[Pages S10331-S10333]
From the Congressional Record Online through the Government Publishing Office [www.gpo.gov]




        THE ORGANIZATION OF ECONOMIC COOPERATION AND DEVELOPMENT

  Mr. DORGAN. Mr. President, I would like to go to one other subject 
today briefly. It is one that almost no one knows anything about, 
including the Presiding Officer. It is called the Organization of 
Economic Cooperation and Development or OECD. It is an international 
organization that we pay 25 percent of the total cost. I do not think 
anybody in here really knows much about it. There are a lot of 
international organizations.
  This year the United States will contribute about $62 million to fund 
the OECD. We are a member of the OECD. I am told that they meet in the 
finest places in the world and are headquartered in Paris. When they 
hold a meeting, they hold a meeting in a fine, great hotel in one of 
the great cities of the world. Folks come from all over the world to 
attend OECD meetings, the Organization of Economic Cooperation and 
Development.
  One of the things they did recently is approve a report, a document 
statement, in which this country participated and signed, that talked 
about how you apportion the tax burden of international corporations 
among the countries in which they do business.
  This little document said the OECD, with the United States signing 
the document, rejects something called global formulary apportionment. 
It does not mean much to anybody. But what it means to me is this 
country signs on a dotted line, along with the other member countries 
of the OECD, saying the United States is willing to give up or forgive 
about $15 billion a year in taxes that ought to be paid to America that 
will not be paid.
  Seventy-three percent of the foreign-based corporations doing 
business in the United States pays zero in Federal income taxes, 
despite the fact they earn hundreds of billions of dollars here. There 
are companies that sell cars, VCR's, television sets, and other 
products--whose names you would recognize instantly--that do business 
here every day earning billions of dollars and pay zero in U.S. income 
taxes. Not pay a little bit--pay nothing in Federal income taxes.
  Why is that? It is because the IRS is stuck with an outdated tax 
enforcement system which the foreign corporations love, and which 
foreign governments love as well. It is called the arm's-length method, 
which is used to evaluate transfer pricing that exists between related 
corporations. Tens of thousands of foreign corporations do business in 
the United States through U.S. subsidiaries that they own and control. 

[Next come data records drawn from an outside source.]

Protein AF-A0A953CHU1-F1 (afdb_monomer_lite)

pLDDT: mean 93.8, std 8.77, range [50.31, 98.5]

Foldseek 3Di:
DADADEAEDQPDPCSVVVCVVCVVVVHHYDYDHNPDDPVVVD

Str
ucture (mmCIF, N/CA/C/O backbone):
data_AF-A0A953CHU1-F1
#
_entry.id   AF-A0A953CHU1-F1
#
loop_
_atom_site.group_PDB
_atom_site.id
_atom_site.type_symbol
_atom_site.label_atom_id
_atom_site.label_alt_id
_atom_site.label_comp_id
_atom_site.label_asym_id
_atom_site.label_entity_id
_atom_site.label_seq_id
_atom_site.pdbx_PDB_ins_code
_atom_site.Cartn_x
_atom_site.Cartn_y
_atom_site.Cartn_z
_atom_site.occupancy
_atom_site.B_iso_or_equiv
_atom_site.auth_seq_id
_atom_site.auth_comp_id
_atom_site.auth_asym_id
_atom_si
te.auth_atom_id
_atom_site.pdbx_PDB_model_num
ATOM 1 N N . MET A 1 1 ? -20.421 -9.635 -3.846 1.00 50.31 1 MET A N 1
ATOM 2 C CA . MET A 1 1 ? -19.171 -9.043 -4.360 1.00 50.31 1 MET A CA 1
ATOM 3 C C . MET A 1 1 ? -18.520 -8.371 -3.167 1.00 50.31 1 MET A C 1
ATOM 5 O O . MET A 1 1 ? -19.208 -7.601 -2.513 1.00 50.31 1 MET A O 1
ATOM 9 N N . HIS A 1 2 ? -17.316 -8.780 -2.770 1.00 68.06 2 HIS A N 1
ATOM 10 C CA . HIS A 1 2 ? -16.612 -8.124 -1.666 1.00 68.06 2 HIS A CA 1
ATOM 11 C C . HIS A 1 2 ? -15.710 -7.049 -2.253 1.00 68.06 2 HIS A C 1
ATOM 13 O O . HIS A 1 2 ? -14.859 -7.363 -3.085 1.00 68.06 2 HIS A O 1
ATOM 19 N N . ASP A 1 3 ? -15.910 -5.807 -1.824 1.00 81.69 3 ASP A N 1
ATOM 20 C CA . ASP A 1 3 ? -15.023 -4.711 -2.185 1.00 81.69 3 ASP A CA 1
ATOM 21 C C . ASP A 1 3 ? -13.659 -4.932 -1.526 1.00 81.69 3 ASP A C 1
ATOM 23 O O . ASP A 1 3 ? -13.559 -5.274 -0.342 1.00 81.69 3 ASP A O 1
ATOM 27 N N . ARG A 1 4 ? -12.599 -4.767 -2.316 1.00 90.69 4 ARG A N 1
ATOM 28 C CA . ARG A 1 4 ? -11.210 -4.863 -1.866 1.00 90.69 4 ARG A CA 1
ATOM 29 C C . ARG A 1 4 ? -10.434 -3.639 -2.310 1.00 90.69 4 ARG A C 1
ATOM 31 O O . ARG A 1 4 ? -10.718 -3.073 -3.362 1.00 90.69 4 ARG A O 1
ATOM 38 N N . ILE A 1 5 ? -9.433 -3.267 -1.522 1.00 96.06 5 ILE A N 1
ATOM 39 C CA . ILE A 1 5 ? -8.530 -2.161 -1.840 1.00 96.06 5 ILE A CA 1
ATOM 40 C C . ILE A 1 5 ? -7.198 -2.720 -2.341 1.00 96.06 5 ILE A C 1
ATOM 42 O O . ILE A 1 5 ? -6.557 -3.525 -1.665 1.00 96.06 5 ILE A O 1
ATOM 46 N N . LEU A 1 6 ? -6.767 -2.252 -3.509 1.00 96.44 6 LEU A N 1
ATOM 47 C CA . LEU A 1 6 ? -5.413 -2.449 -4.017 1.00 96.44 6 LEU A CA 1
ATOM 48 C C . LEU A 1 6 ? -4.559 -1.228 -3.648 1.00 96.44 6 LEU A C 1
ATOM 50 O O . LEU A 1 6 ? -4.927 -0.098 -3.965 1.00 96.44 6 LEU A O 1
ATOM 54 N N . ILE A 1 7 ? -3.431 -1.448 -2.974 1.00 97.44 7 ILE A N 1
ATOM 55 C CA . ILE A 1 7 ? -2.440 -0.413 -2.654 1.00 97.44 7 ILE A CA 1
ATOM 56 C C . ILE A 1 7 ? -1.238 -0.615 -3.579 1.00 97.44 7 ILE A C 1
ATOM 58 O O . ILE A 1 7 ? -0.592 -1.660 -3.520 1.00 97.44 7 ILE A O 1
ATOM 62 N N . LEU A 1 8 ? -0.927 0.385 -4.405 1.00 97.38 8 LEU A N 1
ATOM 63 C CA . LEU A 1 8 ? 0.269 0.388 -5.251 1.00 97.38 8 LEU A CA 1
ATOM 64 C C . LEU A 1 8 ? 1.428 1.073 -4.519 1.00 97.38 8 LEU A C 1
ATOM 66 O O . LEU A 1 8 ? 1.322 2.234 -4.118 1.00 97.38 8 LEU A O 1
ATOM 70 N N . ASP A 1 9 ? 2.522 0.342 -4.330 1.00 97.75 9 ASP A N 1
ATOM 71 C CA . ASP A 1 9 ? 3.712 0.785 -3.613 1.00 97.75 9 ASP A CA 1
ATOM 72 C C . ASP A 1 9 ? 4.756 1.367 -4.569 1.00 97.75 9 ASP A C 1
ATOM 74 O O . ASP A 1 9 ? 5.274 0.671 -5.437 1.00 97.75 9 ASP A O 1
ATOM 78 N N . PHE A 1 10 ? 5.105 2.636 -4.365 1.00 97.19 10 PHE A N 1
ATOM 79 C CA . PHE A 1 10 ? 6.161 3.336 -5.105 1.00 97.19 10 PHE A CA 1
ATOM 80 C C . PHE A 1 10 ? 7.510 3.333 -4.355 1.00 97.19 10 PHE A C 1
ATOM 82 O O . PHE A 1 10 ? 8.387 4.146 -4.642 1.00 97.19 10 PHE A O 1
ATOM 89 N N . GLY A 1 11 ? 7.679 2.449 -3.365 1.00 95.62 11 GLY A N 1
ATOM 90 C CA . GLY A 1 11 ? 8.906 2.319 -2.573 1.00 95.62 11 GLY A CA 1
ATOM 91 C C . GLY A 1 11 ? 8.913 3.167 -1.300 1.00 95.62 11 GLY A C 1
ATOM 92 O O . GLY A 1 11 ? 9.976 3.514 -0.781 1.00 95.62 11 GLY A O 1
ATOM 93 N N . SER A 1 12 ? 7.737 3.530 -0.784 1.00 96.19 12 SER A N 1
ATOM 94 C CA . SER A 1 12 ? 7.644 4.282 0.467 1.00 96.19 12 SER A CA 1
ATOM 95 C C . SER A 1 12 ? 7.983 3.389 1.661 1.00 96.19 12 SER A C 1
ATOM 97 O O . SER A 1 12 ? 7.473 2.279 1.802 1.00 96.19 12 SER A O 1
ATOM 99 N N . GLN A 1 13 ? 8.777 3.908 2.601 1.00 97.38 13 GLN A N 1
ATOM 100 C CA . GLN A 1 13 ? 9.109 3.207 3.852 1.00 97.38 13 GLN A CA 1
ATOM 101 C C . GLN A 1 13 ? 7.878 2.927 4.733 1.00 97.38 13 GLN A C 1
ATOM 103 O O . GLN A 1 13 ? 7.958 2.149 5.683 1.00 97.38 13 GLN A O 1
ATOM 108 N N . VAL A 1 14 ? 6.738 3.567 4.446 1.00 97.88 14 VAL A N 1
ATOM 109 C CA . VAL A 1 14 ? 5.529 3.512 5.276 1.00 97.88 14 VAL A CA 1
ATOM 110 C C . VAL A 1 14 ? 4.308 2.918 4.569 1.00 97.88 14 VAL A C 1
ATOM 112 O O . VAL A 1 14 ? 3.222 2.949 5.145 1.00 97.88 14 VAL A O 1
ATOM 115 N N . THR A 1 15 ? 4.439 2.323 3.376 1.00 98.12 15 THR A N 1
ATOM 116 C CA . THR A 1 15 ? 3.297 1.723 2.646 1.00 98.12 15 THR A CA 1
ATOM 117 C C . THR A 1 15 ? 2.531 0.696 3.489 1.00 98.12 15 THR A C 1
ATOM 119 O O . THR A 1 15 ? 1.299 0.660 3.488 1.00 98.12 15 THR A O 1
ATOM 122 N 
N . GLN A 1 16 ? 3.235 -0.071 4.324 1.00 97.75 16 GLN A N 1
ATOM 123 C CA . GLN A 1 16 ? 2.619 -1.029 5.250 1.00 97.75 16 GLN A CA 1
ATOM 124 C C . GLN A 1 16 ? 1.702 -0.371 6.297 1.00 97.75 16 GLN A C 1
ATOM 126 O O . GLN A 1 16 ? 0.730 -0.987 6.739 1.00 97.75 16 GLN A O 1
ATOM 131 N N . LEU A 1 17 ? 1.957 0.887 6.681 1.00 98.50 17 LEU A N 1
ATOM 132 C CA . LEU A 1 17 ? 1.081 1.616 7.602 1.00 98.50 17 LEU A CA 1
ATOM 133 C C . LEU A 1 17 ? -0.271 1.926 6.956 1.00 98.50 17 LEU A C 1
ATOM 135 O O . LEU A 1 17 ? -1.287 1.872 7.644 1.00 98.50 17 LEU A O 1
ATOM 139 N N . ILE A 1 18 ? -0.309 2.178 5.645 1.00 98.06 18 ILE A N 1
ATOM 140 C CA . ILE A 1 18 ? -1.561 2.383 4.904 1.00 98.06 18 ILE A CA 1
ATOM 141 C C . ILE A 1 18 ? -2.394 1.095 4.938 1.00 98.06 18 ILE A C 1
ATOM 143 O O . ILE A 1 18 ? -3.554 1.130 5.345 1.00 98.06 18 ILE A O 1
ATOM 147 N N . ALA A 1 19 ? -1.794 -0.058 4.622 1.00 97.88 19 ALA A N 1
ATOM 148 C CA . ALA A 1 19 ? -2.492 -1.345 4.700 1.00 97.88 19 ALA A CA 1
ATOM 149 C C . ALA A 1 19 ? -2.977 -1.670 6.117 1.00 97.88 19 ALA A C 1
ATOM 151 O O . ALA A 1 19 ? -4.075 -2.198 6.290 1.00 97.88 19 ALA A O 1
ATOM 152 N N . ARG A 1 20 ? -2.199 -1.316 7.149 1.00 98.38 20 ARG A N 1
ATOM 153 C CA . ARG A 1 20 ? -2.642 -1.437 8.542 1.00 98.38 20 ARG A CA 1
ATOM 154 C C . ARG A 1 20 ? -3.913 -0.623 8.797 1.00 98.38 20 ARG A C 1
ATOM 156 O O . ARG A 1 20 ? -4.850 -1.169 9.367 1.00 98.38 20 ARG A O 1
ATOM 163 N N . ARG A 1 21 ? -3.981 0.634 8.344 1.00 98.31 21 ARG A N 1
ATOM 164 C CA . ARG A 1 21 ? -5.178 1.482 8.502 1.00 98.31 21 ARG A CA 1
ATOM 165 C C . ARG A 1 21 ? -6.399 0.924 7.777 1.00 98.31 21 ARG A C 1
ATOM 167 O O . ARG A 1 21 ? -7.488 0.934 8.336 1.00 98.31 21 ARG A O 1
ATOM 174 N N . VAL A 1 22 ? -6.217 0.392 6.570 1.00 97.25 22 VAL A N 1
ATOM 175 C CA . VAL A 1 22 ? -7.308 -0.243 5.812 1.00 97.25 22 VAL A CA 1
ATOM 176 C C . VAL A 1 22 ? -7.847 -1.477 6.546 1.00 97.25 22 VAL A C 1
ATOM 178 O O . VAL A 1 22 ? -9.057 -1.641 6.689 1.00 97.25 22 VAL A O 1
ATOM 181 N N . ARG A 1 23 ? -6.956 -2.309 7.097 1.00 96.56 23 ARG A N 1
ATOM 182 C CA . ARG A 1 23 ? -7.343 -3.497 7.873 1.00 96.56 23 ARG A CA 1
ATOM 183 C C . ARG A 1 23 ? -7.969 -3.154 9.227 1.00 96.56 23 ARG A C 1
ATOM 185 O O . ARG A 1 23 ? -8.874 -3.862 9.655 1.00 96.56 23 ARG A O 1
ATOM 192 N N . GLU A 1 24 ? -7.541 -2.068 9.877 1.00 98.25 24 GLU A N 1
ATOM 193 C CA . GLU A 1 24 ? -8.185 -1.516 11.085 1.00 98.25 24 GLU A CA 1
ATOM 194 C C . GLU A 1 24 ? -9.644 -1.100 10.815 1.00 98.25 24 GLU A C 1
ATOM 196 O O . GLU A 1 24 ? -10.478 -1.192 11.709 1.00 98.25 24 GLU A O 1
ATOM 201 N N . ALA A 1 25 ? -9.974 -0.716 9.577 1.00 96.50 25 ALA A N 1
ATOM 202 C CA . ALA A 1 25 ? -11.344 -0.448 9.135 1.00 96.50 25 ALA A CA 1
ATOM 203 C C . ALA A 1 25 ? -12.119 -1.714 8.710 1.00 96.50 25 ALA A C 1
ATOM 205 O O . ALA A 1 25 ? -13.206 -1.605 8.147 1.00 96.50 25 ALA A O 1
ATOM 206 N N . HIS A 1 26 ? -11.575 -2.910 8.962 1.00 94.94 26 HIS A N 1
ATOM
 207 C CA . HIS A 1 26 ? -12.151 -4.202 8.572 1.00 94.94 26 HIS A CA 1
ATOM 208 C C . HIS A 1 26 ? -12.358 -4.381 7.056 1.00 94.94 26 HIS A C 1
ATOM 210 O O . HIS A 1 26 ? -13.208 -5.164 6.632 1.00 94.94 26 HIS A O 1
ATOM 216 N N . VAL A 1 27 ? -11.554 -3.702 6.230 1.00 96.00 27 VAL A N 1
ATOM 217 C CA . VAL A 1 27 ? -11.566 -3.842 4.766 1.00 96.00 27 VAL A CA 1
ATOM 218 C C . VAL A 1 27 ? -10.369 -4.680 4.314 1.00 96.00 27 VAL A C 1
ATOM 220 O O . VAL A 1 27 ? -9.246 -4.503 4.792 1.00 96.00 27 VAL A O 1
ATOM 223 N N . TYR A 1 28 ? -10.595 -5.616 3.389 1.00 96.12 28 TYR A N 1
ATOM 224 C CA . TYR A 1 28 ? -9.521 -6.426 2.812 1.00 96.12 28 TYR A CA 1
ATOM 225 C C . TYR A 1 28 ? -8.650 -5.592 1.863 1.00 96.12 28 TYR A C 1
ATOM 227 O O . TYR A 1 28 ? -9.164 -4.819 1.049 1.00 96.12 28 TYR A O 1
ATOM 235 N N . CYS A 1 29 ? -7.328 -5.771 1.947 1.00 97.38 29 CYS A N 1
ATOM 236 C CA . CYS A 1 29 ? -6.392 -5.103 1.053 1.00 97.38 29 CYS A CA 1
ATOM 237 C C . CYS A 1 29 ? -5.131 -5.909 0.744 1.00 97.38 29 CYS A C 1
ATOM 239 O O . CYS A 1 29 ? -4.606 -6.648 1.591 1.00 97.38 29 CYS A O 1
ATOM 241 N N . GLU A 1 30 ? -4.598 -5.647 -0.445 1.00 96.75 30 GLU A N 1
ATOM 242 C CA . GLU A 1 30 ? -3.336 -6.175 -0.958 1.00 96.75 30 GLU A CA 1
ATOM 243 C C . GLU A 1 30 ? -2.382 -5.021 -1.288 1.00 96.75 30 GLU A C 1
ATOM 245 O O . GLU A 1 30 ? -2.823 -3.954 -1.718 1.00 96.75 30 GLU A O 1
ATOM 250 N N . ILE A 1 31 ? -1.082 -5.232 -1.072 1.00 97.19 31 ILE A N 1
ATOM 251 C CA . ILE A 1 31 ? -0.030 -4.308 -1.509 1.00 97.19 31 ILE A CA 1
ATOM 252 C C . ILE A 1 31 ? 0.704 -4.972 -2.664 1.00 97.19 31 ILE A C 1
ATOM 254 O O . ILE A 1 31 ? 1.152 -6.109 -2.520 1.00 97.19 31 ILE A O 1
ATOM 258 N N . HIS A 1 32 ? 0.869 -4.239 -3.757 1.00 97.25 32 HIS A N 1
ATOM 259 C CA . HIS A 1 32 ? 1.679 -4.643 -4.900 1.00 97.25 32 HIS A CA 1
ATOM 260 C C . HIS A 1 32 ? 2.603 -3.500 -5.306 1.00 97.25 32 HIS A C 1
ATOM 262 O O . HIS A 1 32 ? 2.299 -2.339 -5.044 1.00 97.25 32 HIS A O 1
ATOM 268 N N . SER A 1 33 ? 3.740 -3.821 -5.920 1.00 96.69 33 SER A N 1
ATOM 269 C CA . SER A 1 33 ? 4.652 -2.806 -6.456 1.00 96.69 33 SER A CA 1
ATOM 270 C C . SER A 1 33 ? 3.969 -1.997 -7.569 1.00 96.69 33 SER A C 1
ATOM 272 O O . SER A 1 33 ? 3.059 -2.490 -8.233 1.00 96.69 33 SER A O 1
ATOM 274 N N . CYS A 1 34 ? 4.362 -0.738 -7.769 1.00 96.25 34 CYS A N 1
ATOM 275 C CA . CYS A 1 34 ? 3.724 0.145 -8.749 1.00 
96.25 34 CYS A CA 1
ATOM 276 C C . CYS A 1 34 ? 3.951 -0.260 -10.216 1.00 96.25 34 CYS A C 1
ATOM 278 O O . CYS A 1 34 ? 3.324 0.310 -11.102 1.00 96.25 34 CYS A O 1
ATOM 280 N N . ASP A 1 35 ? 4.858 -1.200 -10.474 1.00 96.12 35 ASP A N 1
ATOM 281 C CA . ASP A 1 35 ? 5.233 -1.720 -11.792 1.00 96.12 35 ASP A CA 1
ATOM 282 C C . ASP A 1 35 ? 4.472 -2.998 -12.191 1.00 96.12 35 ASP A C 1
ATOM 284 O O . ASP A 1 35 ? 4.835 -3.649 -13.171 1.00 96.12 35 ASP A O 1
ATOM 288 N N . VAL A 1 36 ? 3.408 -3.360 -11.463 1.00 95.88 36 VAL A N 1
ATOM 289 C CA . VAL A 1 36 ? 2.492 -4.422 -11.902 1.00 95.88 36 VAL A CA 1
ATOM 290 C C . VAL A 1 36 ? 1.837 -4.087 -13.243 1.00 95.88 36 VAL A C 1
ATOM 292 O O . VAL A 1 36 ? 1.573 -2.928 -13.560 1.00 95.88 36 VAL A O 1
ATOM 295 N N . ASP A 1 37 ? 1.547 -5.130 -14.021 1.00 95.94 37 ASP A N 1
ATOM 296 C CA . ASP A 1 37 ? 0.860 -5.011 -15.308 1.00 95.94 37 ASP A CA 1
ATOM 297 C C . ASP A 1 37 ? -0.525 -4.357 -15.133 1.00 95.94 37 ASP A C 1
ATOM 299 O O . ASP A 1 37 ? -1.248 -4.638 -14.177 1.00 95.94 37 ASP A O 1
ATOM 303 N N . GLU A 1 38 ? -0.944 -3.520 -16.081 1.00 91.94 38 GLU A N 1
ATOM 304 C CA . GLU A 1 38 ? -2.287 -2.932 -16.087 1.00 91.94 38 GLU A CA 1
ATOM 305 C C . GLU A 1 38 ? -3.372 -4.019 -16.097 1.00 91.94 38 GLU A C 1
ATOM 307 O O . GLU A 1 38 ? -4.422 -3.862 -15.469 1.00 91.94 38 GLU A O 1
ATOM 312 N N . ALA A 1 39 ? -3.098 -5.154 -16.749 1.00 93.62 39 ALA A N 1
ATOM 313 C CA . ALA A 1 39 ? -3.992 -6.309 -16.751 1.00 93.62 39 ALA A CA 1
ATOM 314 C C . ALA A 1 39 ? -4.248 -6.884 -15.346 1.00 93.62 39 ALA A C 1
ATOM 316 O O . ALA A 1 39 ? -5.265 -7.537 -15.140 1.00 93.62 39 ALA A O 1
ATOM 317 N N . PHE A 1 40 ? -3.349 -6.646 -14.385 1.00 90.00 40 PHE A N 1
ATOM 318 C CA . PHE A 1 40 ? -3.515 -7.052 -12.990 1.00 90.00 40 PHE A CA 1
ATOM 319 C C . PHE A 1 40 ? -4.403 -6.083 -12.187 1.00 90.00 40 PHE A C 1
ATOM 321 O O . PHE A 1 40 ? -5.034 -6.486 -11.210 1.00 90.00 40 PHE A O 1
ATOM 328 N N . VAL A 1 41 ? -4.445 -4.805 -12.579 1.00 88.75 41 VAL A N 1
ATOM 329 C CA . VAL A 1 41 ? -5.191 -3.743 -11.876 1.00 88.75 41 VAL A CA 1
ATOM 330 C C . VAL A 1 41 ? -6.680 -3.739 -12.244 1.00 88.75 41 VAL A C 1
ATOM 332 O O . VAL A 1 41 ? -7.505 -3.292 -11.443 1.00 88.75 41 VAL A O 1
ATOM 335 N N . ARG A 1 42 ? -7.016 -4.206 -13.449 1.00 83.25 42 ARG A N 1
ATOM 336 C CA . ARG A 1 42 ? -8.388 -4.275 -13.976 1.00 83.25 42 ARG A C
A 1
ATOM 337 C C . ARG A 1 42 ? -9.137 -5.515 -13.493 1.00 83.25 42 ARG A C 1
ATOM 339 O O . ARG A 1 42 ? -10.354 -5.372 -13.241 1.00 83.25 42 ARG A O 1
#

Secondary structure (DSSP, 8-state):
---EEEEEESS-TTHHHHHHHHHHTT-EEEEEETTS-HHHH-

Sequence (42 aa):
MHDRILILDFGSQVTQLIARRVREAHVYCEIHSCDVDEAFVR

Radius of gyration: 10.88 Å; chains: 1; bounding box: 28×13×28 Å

These integrated companies sell things to themselves back and forth, 
and establish their own prices on those transactions. That is why we 
have examples of tractor tires being sold between corporations that are 
related for $7.50 for a tractor tire; a piano 

[[Page S10332]]
for $50; a safety pin for $29; toothbrushes for $18. Why would 
corporations price tractor tires at $7.50? Because they are moving 
profits in or out of countries with corporations they control, and that 
is called transfer pricing.
  We use a system in taxing called the arm's length methodology which 
is an archaic, buggy-whip system. It is like taking two plates of 
spaghetti and trying to attach the two ends together; taking different 
corporations and connecting them together to save in a market system. 

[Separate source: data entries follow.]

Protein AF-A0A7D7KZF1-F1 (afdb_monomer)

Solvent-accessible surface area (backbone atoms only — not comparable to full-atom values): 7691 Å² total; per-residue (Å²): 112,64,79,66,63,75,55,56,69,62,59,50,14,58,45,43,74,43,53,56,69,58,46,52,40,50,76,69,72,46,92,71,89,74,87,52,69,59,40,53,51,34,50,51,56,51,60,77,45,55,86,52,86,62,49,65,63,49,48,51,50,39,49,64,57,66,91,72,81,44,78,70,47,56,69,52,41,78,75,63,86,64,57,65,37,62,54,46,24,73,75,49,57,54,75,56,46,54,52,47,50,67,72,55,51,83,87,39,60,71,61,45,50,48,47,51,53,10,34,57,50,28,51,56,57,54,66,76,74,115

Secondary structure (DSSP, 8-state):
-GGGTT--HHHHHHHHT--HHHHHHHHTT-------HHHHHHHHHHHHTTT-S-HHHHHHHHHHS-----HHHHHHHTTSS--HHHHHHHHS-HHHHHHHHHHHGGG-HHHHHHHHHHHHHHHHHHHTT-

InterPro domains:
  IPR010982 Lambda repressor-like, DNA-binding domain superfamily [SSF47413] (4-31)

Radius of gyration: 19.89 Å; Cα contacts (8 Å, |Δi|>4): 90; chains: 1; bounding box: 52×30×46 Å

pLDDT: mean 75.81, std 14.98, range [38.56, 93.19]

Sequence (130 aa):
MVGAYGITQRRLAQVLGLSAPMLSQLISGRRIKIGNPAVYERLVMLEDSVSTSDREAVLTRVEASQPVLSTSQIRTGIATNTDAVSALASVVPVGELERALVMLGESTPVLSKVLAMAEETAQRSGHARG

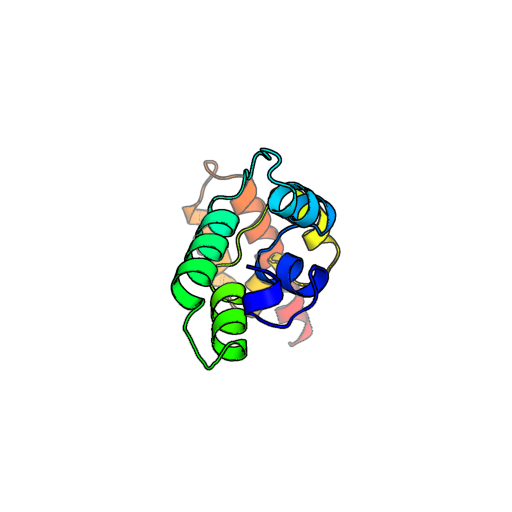Structure (mmCIF, N/CA/C/O backbone):
data_AF-A0A7D7KZF1-F1
#
_entry.id   AF-A0A7D7KZF1-F1
#
loop_
_atom_site.group_PDB
_atom_site.id
_atom_site.type_symbol
_atom_site.label_atom_id
_atom_site.label_alt_id
_atom_site.label_comp_id
_atom_site.label_asym_id
_atom_site.label_entity_id
_atom_site.label_seq_id
_atom_site.pdbx_PDB_ins_code
_atom_site.Cartn_x
_atom_site.Cartn_y
_atom_site.Cartn_z
_atom_site.occupancy
_atom_site.B_iso_or_equiv
_atom_site.auth_seq_id
_atom_site.auth_comp_id
_atom_site.auth_asym_id
_atom_site.auth_atom_id
_atom_site.pdbx_PDB_model_num
ATOM 1 N N . MET A 1 1 ? -16.731 0.418 13.448 1.00 56.09 1 MET A N 1
ATOM 2 C CA . MET A 1 1 ? -15.408 0.459 12.785 1.00 56.09 1 MET A CA 1
ATOM 3 C C . MET A 1 1 ? -14.243 0.165 13.737 1.00 56.09 1 MET A C 1
ATOM 5 O O . MET A 1 1 ? -13.841 -0.985 13.783 1.00 56.09 1 MET A O 1
ATOM 9 N N . VAL A 1 2 ? -13.725 1.094 14.559 1.00 56.44 2 VAL A N 1
ATOM 10 C CA . VAL A 1 2 ? -12.484 0.834 15.348 1.00 56.44 2 VAL A CA 1
ATOM 11 C C . VAL A 1 2 ? -12.633 -0.263 16.418 1.00 56.44 2 VAL A C 1
ATOM 13 O O . VAL A 1 2 ? -11.788 -1.148 16.520 1.00 56.44 2 VAL A O 1
ATOM 16 N N . GLY A 1 3 ? -13.735 -0.268 17.177 1.00 61.19 3 GLY A N 1
ATOM 17 C CA . GLY A 1 3 ? -13.997 -1.314 18.181 1.00 61.19 3 GLY A CA 1
ATOM 18 C C . GLY A 1 3 ? -14.343 -2.682 17.579 1.00 61.19 3 GLY A C 1
ATOM 19 O O . GLY A 1 3 ? -14.181 -3.711 18.230 1.00 61.19 3 GLY A O 1
ATOM 20 N N . ALA A 1 4 ? -14.760 -2.708 16.309 1.00 67.81 4 ALA A N 1
ATOM 21 C CA . ALA A 1 4 ? -15.217 -3.913 15.623 1.00 67.81 4 ALA A CA 1
ATOM 22 C C . ALA A 1 4 ? -14.079 -4.832 15.171 1.00 67.81 4 ALA A C 1
ATOM 24 O O . ALA A 1 4 ? -14.363 -5.963 14.812 1.00 67.81 4 ALA A O 1
ATOM 25 N N . TYR A 1 5 ? -12.818 -4.388 15.241 1.00 76.06 5 TYR A N 1
ATOM 26 C CA . TYR A 1 5 ? -11.645 -5.224 14.957 1.00 76.06 5 TYR A CA 1
ATOM 27 C C . TYR A 1 5 ? -10.741 -5.453 16.174 1.00 76.06 5 TYR A C 1
ATOM 29 O O . TYR A 1 5 ? -9.919 -6.358 16.150 1.00 76.06 5 TYR A O 1
ATOM 37 N N . GLY A 1 6 ? -10.957 -4.743 17.291 1.00 81.12 6 GLY A N 1
ATOM 38 C CA . GLY A 1 6 ? -10.188 -4.947 18.530 1.00 81.12 6 GLY A CA 1
ATOM 39 C C . GLY A 1 6 ? -8.739 -4.452 18.449 1.00 81.12 6 GLY A C 1
ATOM 40 O O . GLY A 1 6 ? -7.906 -4.856 19.251 1.00 81.12 6 GLY A O 1
ATOM 41 N N . ILE A 1 7 ? -8.434 -3.583 17.482 1.00 85.00 7 ILE A N 1
ATOM 42 C CA . ILE A 1 7 ? -7.096 -3.033 17.252 1.00 85.00 7 ILE A CA 1
ATOM 43 C C . ILE A 1 7 ? -7.021 -1.556 17.632 1.00 85.00 7 ILE A C 1
ATOM 45 O O . ILE A 1 7 ? -8.023 -0.845 17.710 1.00 85.00 7 ILE A O 1
ATOM 49 N N . THR A 1 8 ? -5.797 -1.069 17.823 1.00 87.94 8 THR A N 1
ATOM 50 C CA . THR A 1 8 ? -5.560 0.360 18.050 1.00 87.94 8 THR A CA 1
ATOM 51 C C . THR A 1 8 ? -5.914 1.185 16.809 1.00 87.94 8 THR A C 1
ATOM 53 O O . THR A 1 8 ? -5.732 0.737 15.674 1.00 87.94 8 THR A O 1
ATOM 56 N N . GLN A 1 9 ? -6.327 2.441 17.011 1.00 85.56 9 GLN A N 1
ATOM 57 C CA . GLN A 1 9 ? -6.552 3.393 15.912 1.00 85.56 9 GLN A CA 1
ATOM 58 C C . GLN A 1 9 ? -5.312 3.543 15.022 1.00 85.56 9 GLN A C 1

It is a system that is totally unworkable and unenforceable. The result 
is massive tax avoidance. This country is losing to the tune of $15 
billion a year, in my judgment, because we have not replaced this 
flawed system with a simple formula approach, as the States have used 
successfully for decades. I might say with respect to domestic 
businesses operating in different States that there is a standard 
formula that is used to apportion profits between jurisdictions using 
the amount of payroll, property, and sales as a guide. But the IRS's 
continued use of the arm's length method means we are losing $15 
billion every year from the biggest international corporations in the 
world which do not pay taxes, despite earning huge profits in this 
country.
  Our U.S. representative at the OECD signs on to an agreement that 
says we reject the use of formulary apportionment.
  So as a result of that, I wrote to the Secretary of the Treasury and 
the Secretary of State and said tell me about the OECD. Who is involved 
in these negotiations? Where were the meetings held? What corporations 
were involved to persuade them to do this? They said we cannot give you 
that information. It is confidential. You have no right to the working 
papers of the OECD. They are secret.
  I said, Wait a second. I am part of a group that funds them; about 
$62 million this year from U.S. taxpayers' will go to the OECD. You are 
saying that we do not have a right to see the information?
  I asked a series of detailed questions of both the Secretary of the 
Treasury and also of the Secretary of State to try to understand what 
is going on. The fact is you cannot get information. It is secret or 
otherwise unavailable, they say. If it is so secret, maybe they do not 
need our money. Maybe they do not need $62 million.
  I want to share with my colleagues the money that goes to OECD. At a 
time when we are saying we do not have enough money to deal with 
problems in this country, including problems of families who are 
struggling very hard, a whole range of areas, nutrition, education, and 
so on, here is what has happened to OECD, the Organization of Economic 
Cooperation and Development.
  In 1990, the American taxpayers contributed $36 million to the OECD. 
In 1995, $62 million--only 5 years later and our share nearly doubled. 
That is pretty interesting. In fact, from 1994 to 1995 the OECD, this 
little number in the State Department goes from a $50 million to a $62 
million contribution.
  We wrestle and debate on the floor of the Senate about why we have $5 
million here or $10 million there. Mr. President, $62 million now goes 
to OECD, and it is on a steep increase; nearly doubling in the last 5 
years.
  They are off making deals with international corporations, and with 
other countries in a manner that will affect us by, in my judgment, 
shortchanging us probably $15 billion a year in taxes that we ought to 
get that we will not from foreign corporations that make profits here. 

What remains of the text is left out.